Does that cover that question?

Ben Shim

Yes, that’s very helpful. Thank you very much Glenn.

And just housekeeping question, can you minus what the basic share count was at to December 31?

Glenn Goddard

Yes, so roughly about 37 million shares outstanding as of the end of the year.

Ben Shim

Thank you very much.

Operator

Our next question comes from Yaron Werber with Citi. Your line is now open.

Unidentified Analyst

Hi, this is actually Kenon [ph] on for Yaron. I had another share count question.

I was wondering if you could tell us what the share count was at the end of Q4 and just looking at this if share count went down quarter-over-quarter?

Glenn Goddard

So I think part of maybe what you are looking at is if you are looking at the press release, I think what kind of gets included, so remember I think as part of the IPO process we had preferred stock prior to going public. So, the total outstanding shares were less if you are looking at just common.

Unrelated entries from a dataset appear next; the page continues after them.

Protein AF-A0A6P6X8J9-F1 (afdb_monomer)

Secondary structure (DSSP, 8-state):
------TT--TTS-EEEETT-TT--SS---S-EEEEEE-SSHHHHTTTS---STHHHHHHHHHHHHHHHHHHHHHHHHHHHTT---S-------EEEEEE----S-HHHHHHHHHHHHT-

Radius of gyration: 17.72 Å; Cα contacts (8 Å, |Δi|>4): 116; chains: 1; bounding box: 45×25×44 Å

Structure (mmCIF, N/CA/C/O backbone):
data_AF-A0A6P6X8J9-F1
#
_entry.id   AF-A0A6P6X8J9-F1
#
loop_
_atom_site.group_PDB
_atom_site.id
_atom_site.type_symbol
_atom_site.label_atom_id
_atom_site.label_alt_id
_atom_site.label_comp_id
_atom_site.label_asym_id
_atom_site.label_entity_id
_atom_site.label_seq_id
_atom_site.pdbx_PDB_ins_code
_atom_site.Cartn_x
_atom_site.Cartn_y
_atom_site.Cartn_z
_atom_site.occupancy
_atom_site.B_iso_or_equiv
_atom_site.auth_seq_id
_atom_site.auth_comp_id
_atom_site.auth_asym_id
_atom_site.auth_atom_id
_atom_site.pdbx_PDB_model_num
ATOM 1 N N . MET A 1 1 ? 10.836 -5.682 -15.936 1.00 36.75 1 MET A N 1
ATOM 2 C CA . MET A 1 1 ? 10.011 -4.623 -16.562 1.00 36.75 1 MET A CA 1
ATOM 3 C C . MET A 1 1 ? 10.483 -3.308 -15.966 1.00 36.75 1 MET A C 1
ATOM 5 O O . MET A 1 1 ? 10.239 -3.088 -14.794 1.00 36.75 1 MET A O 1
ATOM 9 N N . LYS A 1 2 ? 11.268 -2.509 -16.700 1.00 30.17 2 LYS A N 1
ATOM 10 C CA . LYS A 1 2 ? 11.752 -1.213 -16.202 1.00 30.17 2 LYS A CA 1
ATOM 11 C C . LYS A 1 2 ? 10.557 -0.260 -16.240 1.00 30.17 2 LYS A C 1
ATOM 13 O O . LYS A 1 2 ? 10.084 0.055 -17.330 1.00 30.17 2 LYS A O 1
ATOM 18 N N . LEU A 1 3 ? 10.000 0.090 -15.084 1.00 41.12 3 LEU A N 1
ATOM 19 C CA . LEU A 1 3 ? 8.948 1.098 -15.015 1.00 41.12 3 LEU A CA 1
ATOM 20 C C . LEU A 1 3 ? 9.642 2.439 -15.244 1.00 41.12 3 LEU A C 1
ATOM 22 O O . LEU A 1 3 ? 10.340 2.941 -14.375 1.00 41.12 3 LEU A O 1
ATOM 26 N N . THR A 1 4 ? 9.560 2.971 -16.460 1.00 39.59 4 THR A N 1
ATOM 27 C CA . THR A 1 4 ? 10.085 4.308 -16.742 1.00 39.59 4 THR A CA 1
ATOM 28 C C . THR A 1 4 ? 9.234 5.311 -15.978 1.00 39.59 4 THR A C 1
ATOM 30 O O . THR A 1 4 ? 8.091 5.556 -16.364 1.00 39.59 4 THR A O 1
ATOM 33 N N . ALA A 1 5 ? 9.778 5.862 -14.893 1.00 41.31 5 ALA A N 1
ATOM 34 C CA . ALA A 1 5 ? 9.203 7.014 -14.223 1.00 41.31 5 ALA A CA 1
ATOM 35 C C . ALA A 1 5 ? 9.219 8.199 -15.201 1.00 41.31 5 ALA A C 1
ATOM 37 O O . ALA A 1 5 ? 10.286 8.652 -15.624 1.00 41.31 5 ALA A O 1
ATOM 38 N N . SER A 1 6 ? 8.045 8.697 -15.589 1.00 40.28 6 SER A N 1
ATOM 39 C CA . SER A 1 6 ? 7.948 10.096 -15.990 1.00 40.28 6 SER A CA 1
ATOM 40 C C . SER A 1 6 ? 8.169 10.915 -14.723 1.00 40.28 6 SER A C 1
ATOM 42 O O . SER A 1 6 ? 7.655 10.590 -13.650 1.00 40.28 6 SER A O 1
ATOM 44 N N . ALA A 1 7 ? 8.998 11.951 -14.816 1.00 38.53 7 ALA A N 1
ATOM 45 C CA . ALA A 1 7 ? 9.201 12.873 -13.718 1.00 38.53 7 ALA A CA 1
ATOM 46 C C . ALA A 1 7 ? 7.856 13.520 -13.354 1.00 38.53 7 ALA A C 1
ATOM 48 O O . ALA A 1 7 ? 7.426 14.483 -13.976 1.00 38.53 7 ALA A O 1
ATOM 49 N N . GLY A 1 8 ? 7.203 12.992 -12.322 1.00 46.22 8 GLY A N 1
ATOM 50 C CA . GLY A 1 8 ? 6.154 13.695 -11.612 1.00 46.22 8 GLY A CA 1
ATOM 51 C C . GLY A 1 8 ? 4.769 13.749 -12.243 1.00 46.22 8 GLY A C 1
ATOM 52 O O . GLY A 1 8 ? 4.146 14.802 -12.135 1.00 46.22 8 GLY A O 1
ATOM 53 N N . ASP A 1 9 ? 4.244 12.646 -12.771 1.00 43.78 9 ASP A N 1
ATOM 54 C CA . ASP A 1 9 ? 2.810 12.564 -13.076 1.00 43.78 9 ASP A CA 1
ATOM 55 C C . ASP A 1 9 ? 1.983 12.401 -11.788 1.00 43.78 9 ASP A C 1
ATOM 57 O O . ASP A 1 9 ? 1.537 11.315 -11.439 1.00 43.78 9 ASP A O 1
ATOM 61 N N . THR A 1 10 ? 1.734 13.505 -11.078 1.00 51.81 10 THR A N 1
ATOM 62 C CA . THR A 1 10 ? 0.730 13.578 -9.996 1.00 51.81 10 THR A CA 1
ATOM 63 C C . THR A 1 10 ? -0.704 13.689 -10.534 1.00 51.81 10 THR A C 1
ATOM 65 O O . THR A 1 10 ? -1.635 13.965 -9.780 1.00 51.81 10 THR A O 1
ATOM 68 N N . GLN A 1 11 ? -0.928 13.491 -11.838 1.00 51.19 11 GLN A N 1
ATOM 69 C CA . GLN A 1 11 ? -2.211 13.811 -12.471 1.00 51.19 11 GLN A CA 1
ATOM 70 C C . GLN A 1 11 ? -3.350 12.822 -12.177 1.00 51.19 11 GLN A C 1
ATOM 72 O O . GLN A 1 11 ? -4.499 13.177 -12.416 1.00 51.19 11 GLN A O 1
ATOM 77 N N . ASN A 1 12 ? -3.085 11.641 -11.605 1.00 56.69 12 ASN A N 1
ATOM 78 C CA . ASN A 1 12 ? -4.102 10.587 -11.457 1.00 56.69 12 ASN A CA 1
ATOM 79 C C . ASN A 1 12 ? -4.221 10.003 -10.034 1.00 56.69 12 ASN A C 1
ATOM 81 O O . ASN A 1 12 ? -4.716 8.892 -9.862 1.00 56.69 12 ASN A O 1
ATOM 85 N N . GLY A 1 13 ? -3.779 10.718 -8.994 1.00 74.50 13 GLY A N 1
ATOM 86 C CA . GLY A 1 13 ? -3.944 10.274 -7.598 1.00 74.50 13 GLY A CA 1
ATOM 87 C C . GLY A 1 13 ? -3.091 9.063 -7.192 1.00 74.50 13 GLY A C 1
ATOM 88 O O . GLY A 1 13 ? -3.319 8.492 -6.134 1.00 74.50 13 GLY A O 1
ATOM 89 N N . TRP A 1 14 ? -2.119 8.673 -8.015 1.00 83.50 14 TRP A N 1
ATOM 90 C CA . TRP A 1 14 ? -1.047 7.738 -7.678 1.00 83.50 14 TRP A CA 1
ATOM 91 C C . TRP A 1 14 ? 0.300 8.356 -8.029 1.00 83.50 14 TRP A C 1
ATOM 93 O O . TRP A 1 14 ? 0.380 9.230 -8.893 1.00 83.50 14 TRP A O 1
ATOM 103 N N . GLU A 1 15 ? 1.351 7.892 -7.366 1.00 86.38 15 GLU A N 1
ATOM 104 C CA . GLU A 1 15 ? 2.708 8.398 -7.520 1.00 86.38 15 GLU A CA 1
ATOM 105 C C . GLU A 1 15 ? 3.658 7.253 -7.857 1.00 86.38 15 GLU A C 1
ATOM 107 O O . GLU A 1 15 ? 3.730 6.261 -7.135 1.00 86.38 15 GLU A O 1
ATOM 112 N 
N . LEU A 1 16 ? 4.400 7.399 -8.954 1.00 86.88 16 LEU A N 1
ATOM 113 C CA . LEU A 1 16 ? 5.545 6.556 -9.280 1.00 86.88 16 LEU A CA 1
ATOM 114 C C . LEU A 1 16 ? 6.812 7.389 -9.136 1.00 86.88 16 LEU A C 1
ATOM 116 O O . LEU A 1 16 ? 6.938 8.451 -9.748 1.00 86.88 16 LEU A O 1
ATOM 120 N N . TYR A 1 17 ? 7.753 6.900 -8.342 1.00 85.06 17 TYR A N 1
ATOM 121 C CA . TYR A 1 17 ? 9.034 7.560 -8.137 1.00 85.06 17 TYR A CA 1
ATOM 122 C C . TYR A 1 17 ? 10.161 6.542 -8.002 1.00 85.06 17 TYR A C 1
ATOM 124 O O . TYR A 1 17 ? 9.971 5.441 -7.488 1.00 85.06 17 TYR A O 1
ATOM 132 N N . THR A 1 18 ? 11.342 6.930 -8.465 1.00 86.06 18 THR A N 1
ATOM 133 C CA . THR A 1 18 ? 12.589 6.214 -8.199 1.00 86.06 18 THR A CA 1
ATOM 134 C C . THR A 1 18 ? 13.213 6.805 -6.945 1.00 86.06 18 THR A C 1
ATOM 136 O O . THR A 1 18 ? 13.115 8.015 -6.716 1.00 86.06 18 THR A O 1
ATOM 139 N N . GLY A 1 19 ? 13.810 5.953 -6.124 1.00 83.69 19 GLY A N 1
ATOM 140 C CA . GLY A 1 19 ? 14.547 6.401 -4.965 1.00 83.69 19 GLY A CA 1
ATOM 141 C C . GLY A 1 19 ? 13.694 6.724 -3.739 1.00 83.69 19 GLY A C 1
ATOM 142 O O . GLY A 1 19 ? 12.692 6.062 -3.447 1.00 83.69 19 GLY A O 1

But then overall as of the end of the year like I just mentioned there was roughly 37 million outstanding shares of common stock.

Unidentified Analyst

Got it. Thank you so much

Operator

Thank you. I am showing no further questions at this time.

I would like to turn the call back to David Schenkein, CEO for closing remarks.

David Schenkein

Thank you everybody. And again I would like to thank everybody for your support for participating today and for following along with us.

We expect 2015 to be as exciting as 2014 and we look forward to having you help us help as many patients as possible out there. So with that we will end the call.

Thank you very much. Have a great day.

Operator

Ladies and gentlemen, thank you for participating in today’s conference. This does conclude today’s programs.

You may all disconnect. Everyone have a great day.